SMB2 came out in 2006. I am amazed that anyone would buy a NAS in the last decade that didn't support it.
My experience has been that the people selling such rubbish are severely clue-deficient, and take the labelling on trust, which as often as not never mentions SMB version support. SMB is SMB is SMB.
So it's a combination of piss-poor documentation from the manufacturer, and low-paid sales staff.
For most of this century the well-informed salesman has been a dying breed, but at least I can download the manuals. But does that help?
Last week I was working on an old Dell workstation, it is good kit and I got a good deal. But the manual (and Dell support) are inadequate on how to fit anything in the front-of-case drive bays. Problem sorted, but it doesn't impress.
Given that the protocol has been depricated for nearly 2 decades, it is astonishing how many products still use it as standard / don't support SMBv2 or SMBv3!
At a previous employer, we had it the other way round, we disabled SMBv1 on all servers, only for the Minolta scanners to stop working, because the scan-to-folder option only supported SMBv1, and they were new (less than 2 years old) printers!
"Oh, there isn't any and they're not planning the upgrade? For this device still in shops? Fk off."
Add Netgear to the list.
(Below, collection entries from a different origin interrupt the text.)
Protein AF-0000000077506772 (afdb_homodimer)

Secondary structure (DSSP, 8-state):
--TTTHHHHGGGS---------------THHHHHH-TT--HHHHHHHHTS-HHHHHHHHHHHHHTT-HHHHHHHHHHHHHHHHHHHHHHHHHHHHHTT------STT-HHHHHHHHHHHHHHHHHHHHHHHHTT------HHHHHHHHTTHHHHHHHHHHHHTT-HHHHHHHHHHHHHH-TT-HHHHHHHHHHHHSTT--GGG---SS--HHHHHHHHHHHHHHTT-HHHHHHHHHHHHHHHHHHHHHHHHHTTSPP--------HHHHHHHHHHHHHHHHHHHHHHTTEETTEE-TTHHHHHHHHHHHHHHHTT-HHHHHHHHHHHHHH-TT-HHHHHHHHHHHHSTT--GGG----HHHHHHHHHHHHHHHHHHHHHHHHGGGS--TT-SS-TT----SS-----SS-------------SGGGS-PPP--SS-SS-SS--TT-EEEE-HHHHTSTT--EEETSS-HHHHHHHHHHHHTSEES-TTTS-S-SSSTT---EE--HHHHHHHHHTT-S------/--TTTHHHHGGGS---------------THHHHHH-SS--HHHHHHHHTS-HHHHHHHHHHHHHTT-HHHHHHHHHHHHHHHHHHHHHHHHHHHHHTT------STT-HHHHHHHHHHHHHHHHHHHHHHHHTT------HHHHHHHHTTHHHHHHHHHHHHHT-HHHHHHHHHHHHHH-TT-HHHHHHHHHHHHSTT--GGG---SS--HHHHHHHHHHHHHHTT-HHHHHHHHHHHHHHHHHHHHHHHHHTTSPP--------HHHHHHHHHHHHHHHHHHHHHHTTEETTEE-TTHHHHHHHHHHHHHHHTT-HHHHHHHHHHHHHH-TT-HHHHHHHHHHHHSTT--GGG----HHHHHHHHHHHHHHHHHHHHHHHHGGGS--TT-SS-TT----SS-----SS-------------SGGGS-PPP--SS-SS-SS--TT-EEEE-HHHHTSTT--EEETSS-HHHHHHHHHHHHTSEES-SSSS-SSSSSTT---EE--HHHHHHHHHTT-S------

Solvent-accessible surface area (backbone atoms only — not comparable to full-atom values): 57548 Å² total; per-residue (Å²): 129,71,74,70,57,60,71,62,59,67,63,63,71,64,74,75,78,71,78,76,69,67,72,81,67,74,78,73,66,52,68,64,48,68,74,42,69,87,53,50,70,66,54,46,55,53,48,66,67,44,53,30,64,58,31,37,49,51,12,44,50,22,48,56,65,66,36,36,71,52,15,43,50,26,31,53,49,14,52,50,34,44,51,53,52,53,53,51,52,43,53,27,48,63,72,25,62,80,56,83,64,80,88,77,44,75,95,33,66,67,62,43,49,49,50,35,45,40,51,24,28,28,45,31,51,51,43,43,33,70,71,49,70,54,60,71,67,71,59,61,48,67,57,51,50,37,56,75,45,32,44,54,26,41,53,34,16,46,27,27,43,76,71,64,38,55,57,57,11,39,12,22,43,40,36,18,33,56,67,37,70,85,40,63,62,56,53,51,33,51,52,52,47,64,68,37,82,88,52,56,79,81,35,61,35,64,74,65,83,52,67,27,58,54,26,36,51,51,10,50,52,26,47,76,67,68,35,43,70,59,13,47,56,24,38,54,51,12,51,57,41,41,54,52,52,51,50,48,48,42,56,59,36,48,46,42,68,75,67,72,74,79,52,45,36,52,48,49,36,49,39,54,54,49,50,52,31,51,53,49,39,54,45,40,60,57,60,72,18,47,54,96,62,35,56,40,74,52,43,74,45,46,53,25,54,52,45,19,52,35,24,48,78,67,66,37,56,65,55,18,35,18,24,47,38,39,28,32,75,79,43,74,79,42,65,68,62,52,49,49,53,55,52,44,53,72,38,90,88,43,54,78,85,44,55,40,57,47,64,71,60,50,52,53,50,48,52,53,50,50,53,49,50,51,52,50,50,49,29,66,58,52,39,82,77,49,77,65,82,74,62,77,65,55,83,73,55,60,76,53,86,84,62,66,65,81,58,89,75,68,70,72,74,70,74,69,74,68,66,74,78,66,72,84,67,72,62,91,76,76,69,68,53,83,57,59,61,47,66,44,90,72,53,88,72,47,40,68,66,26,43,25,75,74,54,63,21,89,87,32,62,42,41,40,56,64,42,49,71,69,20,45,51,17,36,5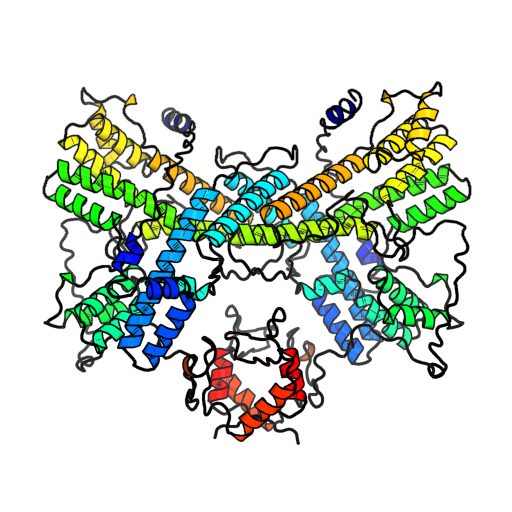2,54,22,37,64,73,20,53,75,10,28,69,63,93,65,48,37,42,66,79,37,89,84,41,75,30,45,30,42,31,73,66,39,42,52,48,24,48,68,68,64,25,44,56,75,59,74,80,132,131,70,74,72,59,61,71,63,60,68,63,63,70,64,75,74,77,70,79,75,68,67,74,80,68,74,80,73,67,51,69,64,48,67,75,42,68,86,51,50,72,68,54,46,54,53,49,68,68,44,55,29,66,58,31,39,49,51,11,43,50,23,48,57,66,67,35,37,70,52,16,41,52,26,31,53,49,15,53,50,35,44,51,52,50,52,51,51,51,43,51,27,48,62,70,25,61,80,55,84,64,80,86,77,45,77,95,34,64,67,61,44,49,48,51,36,46,40,50,24,27,28,45,30,51,51,44,44,33,71,70,49,70,52,59,71,69,69,57,61,49,66,57,53,51,38,55,74,45,33,46,56,27,39,54,35,15,46,27,28,44,77,72,62,38,55,55,58,10,40,13,21,42,40,35,18,34,56,66,36,70,84,41,65,60,56,55,51,34,52,53,53,48,65,68,36,83,88,53,55,80,83,36,61,36,63,73,63,85,53,67,26,58,54,27,36,51,50,10,51,52,24,46,76,67,67,34,42,71,59,13,46,55,24,39,54,50,13,51,55,42,40,54,52,51,49,50,48,48,42,57,60,35,48,48,43,68,75,68,73,72,78,53,42,36,51,47,48,35,50,40,53,54,48,50,51,32,53,51,46,39,54,45,39,59,58,58,72,19,46,54,97,64,36,60,41,76,52,43,75,45,44,52,26,54,54,45,19,53,34,26,50,79,68,66,37,57,64,54,20,35,18,23,48,37,39,27,32,73,80,43,74,79,42,66,67,63,52,49,49,51,54,53,45,55,72,37,91,87,42,54,79,85,45,54,41,59,47,64,70,61,50,53,52,52,48,52,53,51,51,54,50,49,49,51,51,50,47,28,68,57,52,37,82,76,49,76,65,83,72,63,80,67,54,83,73,55,62,74,54,88,85,64,68,68,82,59,88,75,68,70,70,72,70,74,69,75,65,65,76,76,68,72,83,69,73,63,92,77,75,68,70,54,84,58,63,59,50,70,44,92,72,51,87,71,42,41,71,66,25,42,22,74,75,54,49,22,91,85,32,65,42,41,39,52,66,43,49,72,70,21,44,52,13,36,52,57,21,33,66,75,19,55,72,7,45,61,60,93,66,45,40,39,59,67,41,88,85,40,74,27,45,27,40,32,74,66,37,42,52,49,20,49,69,68,66,20,47,56,73,73,77,79,132

Radius of gyration: 35.48 Å; Cα contacts (8 Å, |Δi|>4): 1233; chains: 2; bounding box: 88×103×74 Å

Sequence (1048 aa):
MSSYWLLLVCVLAVCEFPGCQPEIASFAPTLVEQHAEGTSQEELQELLGTPYFELYSKGKDAYLDEEWDRCVWFMEKAVMVHKHVAEHKFRCRQRCFNQSVEPSFNGHSTLQMMRKFMKRAACNDRCEQDRLDGMRWEGVNEIQDEMDARFPYDYMQLCYYKLGDLQKAAGSAYTFLQMNLNHNIMRTNIAFYRQIEAVQQEWFRDREKNDWKHKFMDGMDHYLMNQFEDARDSLEAALELWYEEYEKCRSSCERPNNMVIKKNDLWLSLTDRYVELLLCRRNCIVRMSHIEGRFVEQLLANMFHYLQYVYFQLKDYPNVMRNAATYLIFYPTDPMMTQNVDYFLTLPWASEDMLEVRPKAAAVYEVVELERKLLLDIQQNFGDEYVIDGLQGNAWYQDEPNASPPRPNEEEEEEEEEEEIVEEWEEKVEPRVTRDARYGYNMPGVTLVKGPRDLKGPKRMVADGVASEEECKMLSHLAKGGTEGNGYEGDKHVHTEFERFDGLTVLQAAEVCGEGGIRKIASPMSSYWLLLVCVLAVCEFPGCQPEIASFAPTLVEQHAEGTSQEELQELLGTPYFELYSKGKDAYLDEEWDRCVWFMEKAVMVHKHVAEHKFRCRQRCFNQSVEPSFNGHSTLQMMRKFMKRAACNDRCEQDRLDGMRWEGVNEIQDEMDARFPYDYMQLCYYKLGDLQKAAGSAYTFLQMNLNHNIMRTNIAFYRQIEAVQQEWFRDREKNDWKHKFMDGMDHYLMNQFEDARDSLEAALELWYEEYEKCRSSCERPNNMVIKKNDLWLSLTDRYVELLLCRRNCIVRMSHIEGRFVEQLLANMFHYLQYVYFQLKDYPNVMRNAATYLIFYPTDPMMTQNVDYFLTLPWASEDMLEVRPKAAAVYEVVELERKLLLDIQQNFGDEYVIDGLQGNAWYQDEPNASPPRPNEEEEEEEEEEEIVEEWEEKVEPRVTRDARYGYNMPGVTLVKGPRDLKGPKRMVADGVASEEECKMLSHLAKGGTEGNGYEGDKHVHTEFERFDGLTVLQAAEVCGEGGIRKIASP

Foldseek 3Di:
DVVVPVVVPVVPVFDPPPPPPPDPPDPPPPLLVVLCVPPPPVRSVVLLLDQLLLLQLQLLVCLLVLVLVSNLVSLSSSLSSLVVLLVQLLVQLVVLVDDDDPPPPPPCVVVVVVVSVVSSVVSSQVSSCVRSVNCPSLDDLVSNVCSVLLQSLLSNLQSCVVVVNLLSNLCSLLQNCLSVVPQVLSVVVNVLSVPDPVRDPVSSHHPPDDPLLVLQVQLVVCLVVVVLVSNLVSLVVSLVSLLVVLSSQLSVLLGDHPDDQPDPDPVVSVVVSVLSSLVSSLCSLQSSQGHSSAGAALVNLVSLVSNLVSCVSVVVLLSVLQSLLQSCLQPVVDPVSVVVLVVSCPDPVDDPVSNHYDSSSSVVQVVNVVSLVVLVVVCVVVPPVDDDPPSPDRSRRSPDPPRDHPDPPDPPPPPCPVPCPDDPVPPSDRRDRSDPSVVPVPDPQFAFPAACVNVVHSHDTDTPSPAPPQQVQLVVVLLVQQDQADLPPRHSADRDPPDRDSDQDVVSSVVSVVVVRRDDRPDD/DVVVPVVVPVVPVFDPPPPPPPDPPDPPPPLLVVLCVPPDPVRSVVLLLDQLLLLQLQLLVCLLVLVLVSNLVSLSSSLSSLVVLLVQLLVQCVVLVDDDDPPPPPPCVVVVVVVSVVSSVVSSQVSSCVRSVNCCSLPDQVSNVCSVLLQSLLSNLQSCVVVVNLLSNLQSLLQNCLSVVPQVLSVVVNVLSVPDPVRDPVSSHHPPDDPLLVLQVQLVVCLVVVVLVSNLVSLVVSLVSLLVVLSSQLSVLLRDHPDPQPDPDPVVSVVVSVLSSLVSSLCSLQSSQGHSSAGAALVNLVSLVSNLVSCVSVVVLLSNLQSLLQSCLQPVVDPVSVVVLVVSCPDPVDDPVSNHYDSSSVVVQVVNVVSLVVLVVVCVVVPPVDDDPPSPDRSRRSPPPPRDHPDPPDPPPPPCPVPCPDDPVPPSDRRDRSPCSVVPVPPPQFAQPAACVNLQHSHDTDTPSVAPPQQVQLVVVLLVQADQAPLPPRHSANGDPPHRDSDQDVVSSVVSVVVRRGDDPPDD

We
bought had some of their switches foisted on us recently by sales. Turns out you can't remove the vlan 1 untag on all the ports or something daft along those lines.
Last firrmware update was 2013 and they are still being sold.
I don't think it was "fecked up by design" - i.e. the original intention in the design being to feck it up.
"The design was fecked-up" is perhaps what you meant.
Then again, that's pretty standard for any networking protocol designed at the same time, when security was, well, not considered at all. SMTP probably stands out most of all :-) (although that does of course predate SMB by some considerable margin)
It's called "being expressive" by use of punctuation, capitalization, etc.. I think it is MUCH better than "monotone" and puts the emphasis where _I_ want it. (NOT putting emphasis on the right words changes its meaning, JUST a bit)
facepalm icon for various reasons.
Why not use the tools that come with the silver badge next to your name? Things like bold, italics, and underlining can add just as much emphasis in the same places and make your posts easier to read at the same time. You have earned the privileges and no one will think less of you for using them.
On the other hand, by insisting on using caps to accomplish your goals you are coming across like a guy that thinks the volume of the message makes it a better argument. People will discount what you have to say because of it. Or worse, just ignore you.
"Why not just patch the vulnerability rather than disabling it?"
Microsoft HAVE patched all the SMBv1 OS security vulnerabilities to date in supported OSs - and in quite a few that were no longer supported.
There is however an unpatched denial of service issue called SMBLoris:
“The case offers no serious security implications and we do not plan to address it with a security update,” a Microsoft spokesperson told Threatpost. “For enterprise customers who may be concerned, we recommend they consider blocking access from the internet to SMBv1.”